One of the first stages of the pipeline is the "plot complicator", which takes
this initial tree and creates a new tree where every `*` is replaced by some subplot
that it picks out of a hat (more or less).  For example, after complication, the new tree might be

    [IntroduceCharacters, [JewelsStolen, *, JewelsRecovered, *], CharactersConvalesce]

If we want a fairly involved story, we don't have to run this stage just once,
we can run it many times.  And if all the subplots themselves contain `*`'s,
this process can continue for as long as you like.  Currently, it's run about
five times.

Once we're happy with how complex the plot is, there's a stage that takes that
final plot tree, removes any remaining `*`'s, and flattens it, producing a tree
like:

    [IntroduceCharacters, JewelsStolen, JewelsRecovered, CharactersConvalesce]

And from that, the generator can print out a fairly nice synopsis.

(Note that flattening a tree like this is a convenient thing to do at various
points in the pipeline.  Just because a list _can_ contain embedded sublists
doesn't mean it _has_ to.)

Then there's a stage that turns those plot developments into sequences of events.

This is actually a very murky area in the generator, and a lot of it is written
in an ad-hoc fashion, and I'm not happy about that... but for now, let's just
pretend it's simple.  Say it basically looks for particular plot developments,
and replaces them with particular sequences of events, like so:

    IntroduceCharacters → [DescribeBurglar, DescribeDetective]
    JewelsStolen → [BurglarTakesJewels, BurglarEscapes]
    JewelsRecovered → [DetectiveCatchesBurglar, DetectiveTakesJewels]
    CharactersConvalesce → [BurglarEscapes, DetectiveGoesHome]

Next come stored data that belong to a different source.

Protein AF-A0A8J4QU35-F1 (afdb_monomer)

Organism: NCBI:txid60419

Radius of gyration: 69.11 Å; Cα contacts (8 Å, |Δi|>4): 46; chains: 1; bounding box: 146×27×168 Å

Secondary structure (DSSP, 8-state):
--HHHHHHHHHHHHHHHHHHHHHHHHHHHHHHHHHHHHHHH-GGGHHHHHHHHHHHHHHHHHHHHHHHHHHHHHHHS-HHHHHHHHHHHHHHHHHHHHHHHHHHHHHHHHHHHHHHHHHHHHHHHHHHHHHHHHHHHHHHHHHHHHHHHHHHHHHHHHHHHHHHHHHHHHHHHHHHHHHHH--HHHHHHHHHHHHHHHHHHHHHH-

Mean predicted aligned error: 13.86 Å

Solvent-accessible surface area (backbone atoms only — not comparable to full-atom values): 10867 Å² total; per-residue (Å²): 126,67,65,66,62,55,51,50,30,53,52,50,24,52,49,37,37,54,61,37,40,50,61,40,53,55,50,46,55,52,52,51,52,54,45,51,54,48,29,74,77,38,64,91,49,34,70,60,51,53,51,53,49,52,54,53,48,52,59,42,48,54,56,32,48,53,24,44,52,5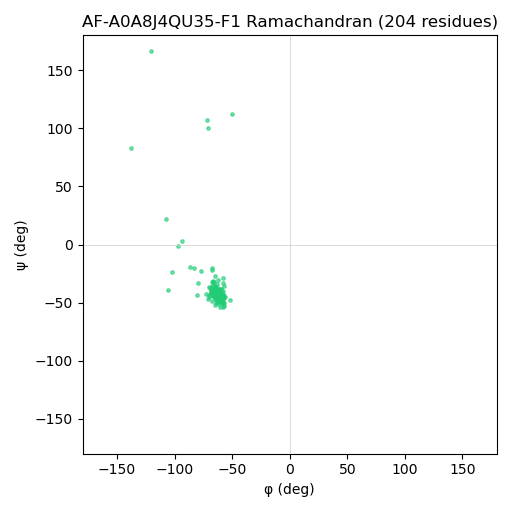3,22,50,38,44,70,74,61,36,63,70,60,54,52,54,51,51,52,52,51,51,51,51,51,50,53,50,50,52,52,49,51,53,51,50,53,51,50,52,51,52,50,53,52,51,51,49,50,51,54,50,50,54,53,51,51,53,49,51,50,50,50,51,51,53,53,49,50,54,51,50,52,52,50,51,51,52,50,53,52,51,52,52,50,51,51,52,50,52,51,50,53,51,51,52,52,52,48,53,51,50,50,54,50,50,51,51,52,49,65,76,63,66,41,76,67,56,50,51,52,52,50,52,50,50,51,51,51,49,52,54,53,49,68,73,72,110

InterPro domains:
  IPR000454 ATP synthase, F0 complex, subunit C [MF_01396] (10-75)
  IPR000454 ATP synthase, F0 complex, subunit C [PR00124] (12-31)
  IPR000454 ATP synthase, F0 complex, subunit C [PR00124] (33-48)
  IPR000454 ATP synthase, F0 complex, subunit C [PR00124] (50-75)
  IPR002146 ATP synthase, F0 complex, subunit b/b', bacterial/chloroplast [PF00430] (81-178)
  IPR002379 V-ATPase proteolipid subunit C-like domain [PF00137] (11-73)
  IPR005953 ATP synthase, F0 complex, subunit C, bacterial/chloroplast [TIGR01260] (20-77)
  IPR020537 ATP synthase, F0 complex, subunit C, DCCD-binding site [PS00605] (40-61)
  IPR035921 F/V-ATP synthase subunit C superfamily [SSF81333] (3-79)
  IPR038662 F1F0 ATP synthase subunit C superfamily [G3DSA:1.20.20.10] (1-78)

Structure (mmCIF, N/CA/C/O backbone):
data_AF-A0A8J4QU35-F1
#
_entry.id   AF-A0A8J4QU35-F1
#
loop_
_atom_site.group_PDB
_atom_site.id
_atom_site.type_symbol
_atom_site.label_atom_id
_atom_site.label_alt_id
_atom_site.label_comp_id
_atom_site.label_asym_id
_atom_site.label_entity_id
_atom_site.label_seq_id
_atom_site.pdbx_PDB_ins_code
_atom_site.Cartn_x
_atom_site.Cartn_y
_atom_site.Cartn_z
_atom_site.occupancy
_atom_site.B_iso_or_equiv
_atom_site.auth_seq_id
_atom_site.auth_comp_id
_atom_site.auth_asym_id
_atom_site.auth_atom_id
_atom_site.pdbx_PDB_model_num
ATOM 1 N N . MET A 1 1 ? -20.599 -8.218 24.736 1.00 57.25 1 MET A N 1
ATOM 2 C CA . MET A 1 1 ? -21.026 -7.605 26.017 1.00 57.25 1 MET A CA 1
ATOM 3 C C . MET A 1 1 ? -20.056 -8.085 27.082 1.00 57.25 1 MET A C 1
ATOM 5 O O . MET A 1 1 ? -19.784 -9.274 27.053 1.00 57.25 1 MET A O 1
ATOM 9 N N . ASN A 1 2 ? -19.471 -7.235 27.939 1.00 76.00 2 ASN A N 1
ATOM 10 C CA . ASN A 1 2 ? -18.658 -7.785 29.034 1.00 76.00 2 ASN A CA 1
ATOM 11 C C . ASN A 1 2 ? -19.641 -8.418 30.029 1.00 76.00 2 ASN A C 1
ATOM 13 O O . ASN A 1 2 ? -20.368 -7.653 30.671 1.00 76.00 2 ASN A O 1
ATOM 17 N N . PRO A 1 3 ? -19.731 -9.759 30.110 1.00 82.25 3 PRO A N 1
ATOM 18 C CA . PRO A 1 3 ? -20.772 -10.420 30.892 1.00 82.25 3 PRO A CA 1
ATOM 19 C C . PRO A 1 3 ? -20.718 -9.984 32.356 1.00 82.25 3 PRO A C 1
ATOM 21 O O . PRO A 1 3 ? -21.755 -9.862 32.995 1.00 82.25 3 PRO A O 1
ATOM 24 N N . LEU A 1 4 ? -19.523 -9.629 32.839 1.00 84.31 4 LEU A N 1
ATOM 25 C CA . LEU A 1 4 ? -19.298 -9.147 34.192 1.00 84.31 4 LEU A CA 1
ATOM 26 C C . LEU A 1 4 ? -20.026 -7.831 34.501 1.00 84.31 4 LEU A C 1
ATOM 28 O O . LEU A 1 4 ? -20.674 -7.731 35.534 1.00 84.31 4 LEU A O 1
ATOM 32 N N . ILE A 1 5 ? -19.951 -6.829 33.615 1.00 84.06 5 ILE A N 1
ATOM 33 C CA . ILE A 1 5 ? -20.582 -5.517 33.860 1.00 84.06 5 ILE A CA 1
ATOM 34 C C . ILE A 1 5 ? -22.102 -5.664 33.822 1.00 84.06 5 ILE A C 1
ATOM 36 O O . ILE A 1 5 ? -22.792 -5.133 34.683 1.00 84.06 5 ILE A O 1
ATOM 40 N N . SER A 1 6 ? -22.623 -6.424 32.859 1.00 83.75 6 SER A N 1
ATOM 41 C CA . SER A 1 6 ? -24.060 -6.679 32.765 1.00 83.75 6 SER A CA 1
ATOM 42 C C . SER A 1 6 ? -24.581 -7.466 33.966 1.00 83.75 6 SER A C 1
ATOM 44 O O . SER A 1 6 ? -25.586 -7.068 34.544 1.00 83.75 6 SER A O 1
ATOM 46 N N . ALA A 1 7 ? -23.884 -8.524 34.389 1.00 88.31 7 ALA A N 1
ATOM 47 C CA . ALA A 1 7 ? -24.256 -9.290 35.575 1.00 88.31 7 ALA A CA 1
ATOM 48 C C . ALA A 1 7 ? -24.215 -8.424 36.843 1.00 88.31 7 ALA A C 1
ATOM 50 O O . ALA A 1 7 ? -25.180 -8.406 37.604 1.00 88.31 7 ALA A O 1
ATOM 51 N N . ALA A 1 8 ? -23.148 -7.641 37.034 1.00 89.12 8 ALA A N 1
ATOM 52 C CA . ALA A 1 8 ? -23.020 -6.740 38.175 1.00 89.12 8 ALA A CA 1
ATOM 53 C C . ALA A 1 8 ? -24.126 -5.673 38.198 1.00 89.12 8 ALA A C 1
ATOM 55 O O . ALA A 1 8 ? -24.686 -5.405 39.256 1.00 89.12 8 ALA A O 1
ATOM 56 N N . SER A 1 9 ? -24.488 -5.093 37.048 1.00 89.31 9 SER A N 1
ATOM 57 C CA . SER A 1 9 ? -25.570 -4.104 36.965 1.00 89.31 9 SER A CA 1
ATOM 58 C C . SER A 1 9 ? -26.949 -4.696 37.237 1.00 89.31 9 SER A C 1
ATOM 60 O O . SER A 1 9 ? -27.742 -4.049 37.912 1.00 89.31 9 SER A O 1
ATOM 62 N N . VAL A 1 10 ? -27.232 -5.916 36.769 1.00 90.94 10 VAL A N 1
ATOM 63 C CA . VAL A 1 10 ? -28.506 -6.601 37.054 1.00 90.94 10 VAL A CA 1
ATOM 64 C C . VAL A 1 10 ? -28.626 -6.920 38.545 1.00 90.94 10 VAL A C 1
ATOM 66 O O . VAL A 1 10 ? -29.660 -6.643 39.149 1.00 90.94 10 VAL A O 1
ATOM 69 N N . ILE A 1 11 ? -27.555 -7.434 39.158 1.00 93.38 11 ILE A N 1
ATOM 70 C CA . ILE A 1 11 ? -27.525 -7.725 40.597 1.00 93.38 11 ILE A CA 1
ATOM 71 C C . ILE A 1 11 ? -27.670 -6.431 41.411 1.00 93.38 11 ILE A C 1
ATOM 73 O O . ILE A 1 11 ? -28.504 -6.363 42.311 1.00 93.38 11 ILE A O 1
ATOM 77 N N . ALA A 1 12 ? -26.913 -5.382 41.072 1.00 91.56 12 ALA A N 1
ATOM 78 C CA . ALA A 1 12 ? -26.985 -4.092 41.756 1.00 91.56 12 ALA A CA 1
ATOM 79 C C . ALA A 1 12 ? -28.368 -3.433 41.625 1.00 91.56 12 ALA A C 1
ATOM 81 O O . ALA A 1 12 ? -28.866 -2.881 42.601 1.00 91.56 12 ALA A O 1
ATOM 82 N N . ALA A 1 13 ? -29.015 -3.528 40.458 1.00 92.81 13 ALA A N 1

So the resulting tree after this stage looks like:

    [
        [DescribeBurglar, DescribeDetective],
        [BurglarTakesJewels, BurglarEscapes],
        [DetectiveCatchesBurglar, DetectiveTakesJewels],
        [BurglarEscapes, DetectiveGoesHome],
    ]

Which is then flattened:

    [DescribeBurglar, DescribeDetective, BurglarTakesJewels, BurglarEscapes,
     DetectiveCatchesBurglar, DetectiveTakesJewels, BurglarEscapes, DetectiveGoesHome]

and then ultimately text is generated.  This part is a bit murky too, but for
simplicity, just assume that we go through the tree and for every event we see,
we print out a corresponding sentence:

> The burglar was a tall person.  The detective was a short person.  The burglar took the
> jewels.  The burglar escaped.  The detective caught the burglar.  The detective
> took the jewels.  The burglar escaped.  The detective went home.

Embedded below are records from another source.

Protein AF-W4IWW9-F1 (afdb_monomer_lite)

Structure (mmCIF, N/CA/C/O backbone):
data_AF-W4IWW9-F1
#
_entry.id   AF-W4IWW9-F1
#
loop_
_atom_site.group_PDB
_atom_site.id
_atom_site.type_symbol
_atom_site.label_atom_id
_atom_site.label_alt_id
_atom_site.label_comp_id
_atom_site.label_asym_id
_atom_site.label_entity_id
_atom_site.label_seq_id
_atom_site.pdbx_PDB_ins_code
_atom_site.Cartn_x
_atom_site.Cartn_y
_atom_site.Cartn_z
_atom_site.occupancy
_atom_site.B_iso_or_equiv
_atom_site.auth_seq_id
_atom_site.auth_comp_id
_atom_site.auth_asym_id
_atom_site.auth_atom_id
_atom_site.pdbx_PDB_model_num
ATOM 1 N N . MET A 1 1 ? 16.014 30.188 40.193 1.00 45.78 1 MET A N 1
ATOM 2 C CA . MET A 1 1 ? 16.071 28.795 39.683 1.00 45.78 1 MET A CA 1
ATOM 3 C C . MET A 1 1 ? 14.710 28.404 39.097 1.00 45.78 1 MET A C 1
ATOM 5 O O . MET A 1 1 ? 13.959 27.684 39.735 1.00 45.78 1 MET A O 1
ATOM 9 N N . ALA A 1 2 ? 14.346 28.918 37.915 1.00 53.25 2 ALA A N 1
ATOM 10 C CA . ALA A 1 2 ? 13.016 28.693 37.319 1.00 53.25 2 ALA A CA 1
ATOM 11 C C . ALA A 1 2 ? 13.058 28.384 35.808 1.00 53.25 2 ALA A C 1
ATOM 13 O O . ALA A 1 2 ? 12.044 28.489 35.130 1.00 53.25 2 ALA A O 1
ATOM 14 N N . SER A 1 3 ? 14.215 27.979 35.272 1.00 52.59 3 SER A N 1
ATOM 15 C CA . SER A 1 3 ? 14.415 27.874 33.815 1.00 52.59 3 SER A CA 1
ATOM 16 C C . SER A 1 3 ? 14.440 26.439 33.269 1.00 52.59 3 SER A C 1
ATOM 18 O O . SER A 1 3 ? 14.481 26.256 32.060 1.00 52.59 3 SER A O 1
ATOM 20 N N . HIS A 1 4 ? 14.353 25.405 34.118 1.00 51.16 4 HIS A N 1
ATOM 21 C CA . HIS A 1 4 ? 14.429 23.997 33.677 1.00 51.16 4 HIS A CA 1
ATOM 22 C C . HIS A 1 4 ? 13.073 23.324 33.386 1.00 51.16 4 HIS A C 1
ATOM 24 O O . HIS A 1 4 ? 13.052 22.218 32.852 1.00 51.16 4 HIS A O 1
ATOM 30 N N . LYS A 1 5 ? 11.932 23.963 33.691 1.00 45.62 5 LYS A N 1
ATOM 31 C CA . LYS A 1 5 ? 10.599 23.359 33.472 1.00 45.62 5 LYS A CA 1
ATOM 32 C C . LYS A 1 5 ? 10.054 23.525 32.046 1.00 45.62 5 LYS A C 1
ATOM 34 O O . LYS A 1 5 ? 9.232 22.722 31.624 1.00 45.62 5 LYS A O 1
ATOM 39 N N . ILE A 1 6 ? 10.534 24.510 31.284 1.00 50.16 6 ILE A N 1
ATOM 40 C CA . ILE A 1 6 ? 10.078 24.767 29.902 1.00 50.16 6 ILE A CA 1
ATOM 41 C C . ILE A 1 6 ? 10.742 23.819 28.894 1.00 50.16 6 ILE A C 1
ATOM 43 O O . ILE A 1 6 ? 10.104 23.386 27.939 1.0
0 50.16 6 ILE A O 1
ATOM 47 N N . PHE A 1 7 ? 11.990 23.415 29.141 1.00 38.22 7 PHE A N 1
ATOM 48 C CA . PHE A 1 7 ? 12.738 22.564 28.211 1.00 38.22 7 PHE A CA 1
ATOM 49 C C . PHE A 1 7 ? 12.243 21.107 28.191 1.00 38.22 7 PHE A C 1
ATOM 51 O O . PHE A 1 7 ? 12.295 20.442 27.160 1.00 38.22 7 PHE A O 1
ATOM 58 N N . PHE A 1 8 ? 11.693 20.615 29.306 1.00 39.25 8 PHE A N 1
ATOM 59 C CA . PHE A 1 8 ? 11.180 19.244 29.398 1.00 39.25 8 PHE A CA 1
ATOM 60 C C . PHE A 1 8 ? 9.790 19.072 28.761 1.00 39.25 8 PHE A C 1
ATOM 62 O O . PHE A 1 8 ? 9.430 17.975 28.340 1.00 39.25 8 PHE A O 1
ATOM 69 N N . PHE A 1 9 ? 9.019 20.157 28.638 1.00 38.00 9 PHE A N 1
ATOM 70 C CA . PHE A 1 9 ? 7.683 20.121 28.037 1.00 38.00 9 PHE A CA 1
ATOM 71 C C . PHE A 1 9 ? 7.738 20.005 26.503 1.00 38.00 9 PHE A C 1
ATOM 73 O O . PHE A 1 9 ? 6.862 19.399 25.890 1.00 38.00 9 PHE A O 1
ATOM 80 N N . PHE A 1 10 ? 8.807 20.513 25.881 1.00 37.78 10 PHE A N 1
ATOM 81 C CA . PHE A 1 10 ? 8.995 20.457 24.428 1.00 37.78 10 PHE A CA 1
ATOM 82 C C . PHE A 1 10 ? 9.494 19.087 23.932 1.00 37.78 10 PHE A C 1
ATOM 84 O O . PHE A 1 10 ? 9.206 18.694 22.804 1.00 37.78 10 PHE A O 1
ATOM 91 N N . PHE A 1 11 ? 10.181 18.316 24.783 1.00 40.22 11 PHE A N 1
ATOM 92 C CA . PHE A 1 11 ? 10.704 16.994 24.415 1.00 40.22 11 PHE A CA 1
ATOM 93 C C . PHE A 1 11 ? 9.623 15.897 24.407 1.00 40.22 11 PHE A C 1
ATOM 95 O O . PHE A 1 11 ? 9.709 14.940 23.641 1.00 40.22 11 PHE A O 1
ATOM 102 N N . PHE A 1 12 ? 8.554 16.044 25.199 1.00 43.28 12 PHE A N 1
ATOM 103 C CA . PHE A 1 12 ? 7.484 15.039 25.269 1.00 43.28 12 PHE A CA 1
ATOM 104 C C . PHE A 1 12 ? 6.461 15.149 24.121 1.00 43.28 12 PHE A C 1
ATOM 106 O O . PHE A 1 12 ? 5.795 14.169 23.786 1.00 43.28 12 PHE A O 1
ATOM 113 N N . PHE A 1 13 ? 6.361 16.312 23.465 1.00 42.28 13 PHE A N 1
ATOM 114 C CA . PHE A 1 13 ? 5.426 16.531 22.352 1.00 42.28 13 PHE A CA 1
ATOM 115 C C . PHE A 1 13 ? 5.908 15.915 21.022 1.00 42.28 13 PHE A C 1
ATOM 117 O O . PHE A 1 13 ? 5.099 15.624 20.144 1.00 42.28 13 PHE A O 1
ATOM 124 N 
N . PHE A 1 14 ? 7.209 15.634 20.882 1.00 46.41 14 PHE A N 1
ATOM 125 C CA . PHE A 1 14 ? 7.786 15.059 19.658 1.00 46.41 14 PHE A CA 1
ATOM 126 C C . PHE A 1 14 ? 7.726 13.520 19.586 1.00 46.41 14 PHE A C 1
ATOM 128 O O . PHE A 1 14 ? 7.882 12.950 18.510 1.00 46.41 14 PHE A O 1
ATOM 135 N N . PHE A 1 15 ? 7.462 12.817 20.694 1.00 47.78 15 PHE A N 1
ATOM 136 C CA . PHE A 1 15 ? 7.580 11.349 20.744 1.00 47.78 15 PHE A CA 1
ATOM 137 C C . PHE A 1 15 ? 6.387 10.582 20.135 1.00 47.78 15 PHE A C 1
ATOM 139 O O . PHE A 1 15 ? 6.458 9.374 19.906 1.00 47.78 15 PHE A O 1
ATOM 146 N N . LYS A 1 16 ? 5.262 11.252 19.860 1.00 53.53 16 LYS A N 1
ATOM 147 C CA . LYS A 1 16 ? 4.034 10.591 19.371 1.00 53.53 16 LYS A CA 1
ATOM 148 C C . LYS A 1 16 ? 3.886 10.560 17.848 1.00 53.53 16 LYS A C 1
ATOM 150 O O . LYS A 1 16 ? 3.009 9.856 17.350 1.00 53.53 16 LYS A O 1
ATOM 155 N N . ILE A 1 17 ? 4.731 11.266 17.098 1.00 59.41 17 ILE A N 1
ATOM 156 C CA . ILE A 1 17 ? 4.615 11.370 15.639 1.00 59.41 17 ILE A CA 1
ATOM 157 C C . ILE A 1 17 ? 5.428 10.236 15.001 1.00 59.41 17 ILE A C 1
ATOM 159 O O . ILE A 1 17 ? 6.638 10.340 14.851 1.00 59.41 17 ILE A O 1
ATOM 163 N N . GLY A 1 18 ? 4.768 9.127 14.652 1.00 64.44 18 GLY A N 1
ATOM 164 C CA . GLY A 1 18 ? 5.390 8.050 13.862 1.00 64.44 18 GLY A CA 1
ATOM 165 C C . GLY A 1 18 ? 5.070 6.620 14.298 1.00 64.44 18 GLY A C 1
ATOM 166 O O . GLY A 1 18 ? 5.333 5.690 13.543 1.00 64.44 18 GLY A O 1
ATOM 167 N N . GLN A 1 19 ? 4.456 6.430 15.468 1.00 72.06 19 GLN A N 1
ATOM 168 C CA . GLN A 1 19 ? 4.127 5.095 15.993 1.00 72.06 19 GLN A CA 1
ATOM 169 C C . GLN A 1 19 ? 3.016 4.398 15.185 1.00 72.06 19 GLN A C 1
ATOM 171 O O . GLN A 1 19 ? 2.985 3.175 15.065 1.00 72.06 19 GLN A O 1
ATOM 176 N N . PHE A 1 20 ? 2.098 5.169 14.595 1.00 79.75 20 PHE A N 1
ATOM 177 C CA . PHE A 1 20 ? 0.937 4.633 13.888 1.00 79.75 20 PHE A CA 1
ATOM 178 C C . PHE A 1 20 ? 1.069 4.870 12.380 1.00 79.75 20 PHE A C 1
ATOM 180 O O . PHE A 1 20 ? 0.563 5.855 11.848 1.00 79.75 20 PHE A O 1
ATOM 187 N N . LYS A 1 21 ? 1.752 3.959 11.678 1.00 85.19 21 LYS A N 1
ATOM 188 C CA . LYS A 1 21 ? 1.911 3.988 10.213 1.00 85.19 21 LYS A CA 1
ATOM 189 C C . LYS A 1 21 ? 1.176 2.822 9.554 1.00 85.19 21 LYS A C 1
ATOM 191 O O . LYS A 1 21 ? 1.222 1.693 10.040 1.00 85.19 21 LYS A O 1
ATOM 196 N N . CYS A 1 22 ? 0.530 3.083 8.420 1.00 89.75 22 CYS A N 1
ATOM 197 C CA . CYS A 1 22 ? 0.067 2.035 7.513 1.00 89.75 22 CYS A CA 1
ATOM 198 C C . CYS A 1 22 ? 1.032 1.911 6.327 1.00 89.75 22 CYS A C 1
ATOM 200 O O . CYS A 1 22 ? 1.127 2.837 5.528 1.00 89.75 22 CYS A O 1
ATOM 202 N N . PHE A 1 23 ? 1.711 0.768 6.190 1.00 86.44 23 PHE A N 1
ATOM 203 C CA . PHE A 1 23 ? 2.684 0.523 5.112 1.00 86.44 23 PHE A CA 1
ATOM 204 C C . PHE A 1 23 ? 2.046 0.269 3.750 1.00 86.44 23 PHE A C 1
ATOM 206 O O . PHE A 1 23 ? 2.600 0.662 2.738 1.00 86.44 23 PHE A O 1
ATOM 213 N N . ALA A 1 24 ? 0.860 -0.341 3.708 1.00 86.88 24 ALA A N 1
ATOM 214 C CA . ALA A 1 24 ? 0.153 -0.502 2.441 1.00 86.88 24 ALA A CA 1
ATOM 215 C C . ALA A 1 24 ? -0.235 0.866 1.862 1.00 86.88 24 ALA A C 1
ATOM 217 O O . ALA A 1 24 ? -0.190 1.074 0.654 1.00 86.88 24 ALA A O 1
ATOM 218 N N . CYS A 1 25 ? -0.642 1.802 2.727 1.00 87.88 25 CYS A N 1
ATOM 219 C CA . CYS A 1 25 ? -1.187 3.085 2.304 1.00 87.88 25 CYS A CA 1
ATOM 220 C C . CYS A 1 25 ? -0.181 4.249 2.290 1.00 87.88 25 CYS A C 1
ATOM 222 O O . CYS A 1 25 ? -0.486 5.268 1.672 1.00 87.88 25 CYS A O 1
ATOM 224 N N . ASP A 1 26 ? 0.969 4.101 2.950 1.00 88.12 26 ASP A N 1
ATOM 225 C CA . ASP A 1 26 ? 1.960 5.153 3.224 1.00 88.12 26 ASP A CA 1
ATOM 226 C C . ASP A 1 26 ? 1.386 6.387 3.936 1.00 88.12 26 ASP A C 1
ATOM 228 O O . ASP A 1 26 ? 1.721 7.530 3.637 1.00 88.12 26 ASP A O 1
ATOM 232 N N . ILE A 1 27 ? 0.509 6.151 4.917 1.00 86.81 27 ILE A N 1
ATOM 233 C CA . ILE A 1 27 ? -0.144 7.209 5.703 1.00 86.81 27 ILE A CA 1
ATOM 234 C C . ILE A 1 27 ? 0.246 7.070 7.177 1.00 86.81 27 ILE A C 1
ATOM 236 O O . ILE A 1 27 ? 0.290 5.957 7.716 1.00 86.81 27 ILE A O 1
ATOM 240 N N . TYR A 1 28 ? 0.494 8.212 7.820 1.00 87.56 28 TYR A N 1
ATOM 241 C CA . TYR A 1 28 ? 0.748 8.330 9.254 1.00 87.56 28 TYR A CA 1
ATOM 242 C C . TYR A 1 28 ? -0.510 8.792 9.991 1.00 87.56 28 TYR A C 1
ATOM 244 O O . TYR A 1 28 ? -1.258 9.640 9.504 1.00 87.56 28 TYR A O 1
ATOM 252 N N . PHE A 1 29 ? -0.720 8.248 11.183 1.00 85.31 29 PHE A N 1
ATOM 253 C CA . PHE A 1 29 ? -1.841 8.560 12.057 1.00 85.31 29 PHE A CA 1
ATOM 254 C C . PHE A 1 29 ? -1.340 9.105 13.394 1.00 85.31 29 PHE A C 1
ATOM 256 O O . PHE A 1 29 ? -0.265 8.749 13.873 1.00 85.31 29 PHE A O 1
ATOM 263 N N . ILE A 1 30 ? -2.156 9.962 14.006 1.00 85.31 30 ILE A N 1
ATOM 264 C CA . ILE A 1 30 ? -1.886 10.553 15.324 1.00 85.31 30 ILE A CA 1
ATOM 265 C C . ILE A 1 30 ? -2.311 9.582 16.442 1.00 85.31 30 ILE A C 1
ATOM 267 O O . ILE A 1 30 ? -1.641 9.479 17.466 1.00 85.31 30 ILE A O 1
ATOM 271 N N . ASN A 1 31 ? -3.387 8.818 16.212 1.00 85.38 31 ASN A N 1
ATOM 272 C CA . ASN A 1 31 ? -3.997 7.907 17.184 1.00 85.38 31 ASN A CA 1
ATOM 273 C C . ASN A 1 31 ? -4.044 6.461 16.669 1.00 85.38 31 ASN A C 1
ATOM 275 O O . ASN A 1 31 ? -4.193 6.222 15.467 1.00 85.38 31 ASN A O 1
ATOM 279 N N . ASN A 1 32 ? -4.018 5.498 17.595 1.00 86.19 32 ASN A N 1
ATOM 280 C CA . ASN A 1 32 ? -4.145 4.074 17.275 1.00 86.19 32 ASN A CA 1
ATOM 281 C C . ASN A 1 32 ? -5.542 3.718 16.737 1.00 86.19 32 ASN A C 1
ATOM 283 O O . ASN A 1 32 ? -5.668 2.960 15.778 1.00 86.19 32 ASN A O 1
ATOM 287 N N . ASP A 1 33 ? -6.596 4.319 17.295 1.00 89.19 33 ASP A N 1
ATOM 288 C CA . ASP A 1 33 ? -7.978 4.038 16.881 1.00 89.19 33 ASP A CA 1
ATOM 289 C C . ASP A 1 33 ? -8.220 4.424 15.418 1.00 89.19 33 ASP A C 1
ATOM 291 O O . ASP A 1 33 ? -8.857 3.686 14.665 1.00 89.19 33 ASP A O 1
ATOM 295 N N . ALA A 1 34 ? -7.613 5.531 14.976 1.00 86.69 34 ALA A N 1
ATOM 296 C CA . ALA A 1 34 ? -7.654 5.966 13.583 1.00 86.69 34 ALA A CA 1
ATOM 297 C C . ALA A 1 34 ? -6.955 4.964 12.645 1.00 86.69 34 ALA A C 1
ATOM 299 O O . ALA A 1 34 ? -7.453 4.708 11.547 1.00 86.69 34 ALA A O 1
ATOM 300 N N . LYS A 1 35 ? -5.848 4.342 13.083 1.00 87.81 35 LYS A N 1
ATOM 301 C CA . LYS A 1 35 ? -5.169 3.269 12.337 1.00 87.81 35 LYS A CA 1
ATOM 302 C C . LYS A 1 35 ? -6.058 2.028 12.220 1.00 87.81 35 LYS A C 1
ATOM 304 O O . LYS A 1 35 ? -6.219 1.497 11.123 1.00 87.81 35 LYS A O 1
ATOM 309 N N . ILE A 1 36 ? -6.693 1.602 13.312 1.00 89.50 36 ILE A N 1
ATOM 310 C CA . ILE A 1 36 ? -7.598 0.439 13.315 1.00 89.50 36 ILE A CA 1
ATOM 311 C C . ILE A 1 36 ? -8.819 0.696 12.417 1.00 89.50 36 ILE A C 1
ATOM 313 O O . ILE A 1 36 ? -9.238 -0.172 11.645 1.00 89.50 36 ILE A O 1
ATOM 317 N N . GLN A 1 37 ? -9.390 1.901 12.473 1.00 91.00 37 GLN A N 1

And there we have a story.

And that is basically how this generator works, if we ignore all the messy details.

### What does a stage actually do? ###

Earlier I mentioned that a stage takes a tree and returns another tree, but that
might leave you wondering how the stage actually does that.

Well, a tree is a recursive data structure, so the easiest way to do that is to
write each stage as a recursive function.  If you're familiar with design patterns,
you may know this as a "visitor".  But if you're not comfortable with recursion,
this may be perplexing at first — it does take a while to wrap your head around it.

I'll give a simple example in pseudo-code.  Say we wanted to take a tree, and
return a new tree where all the events of a certain type have been removed.
(There are actually stages in this generator that do that.)  Say we want to
get rid of all events that involve the burglar, just before we write out the
story.  (We're going for a "Garfield minus Garfield" feel, I guess.)
We could write a stage like this:

    function remove_burglar_events(tree) {
        new_children = []  //  an empty list

        for each child in tree {
            if child is an event that involves the burglar {
                // do nothing!
            } else {
                new_child = remove_burglar_events(child)
                append new_child to new_children
            }
        }

        return new Tree(new_children)
    }

Notice how, in the `else` block, this function calls itself - that's the recursion.  We actually make many new trees, one for each subtree of the tree we're given, and we "glue" them back together to form the new tree that we return to the caller.

Most of the stages in this generator look more or less like that, only with
more complex logic in the middle part.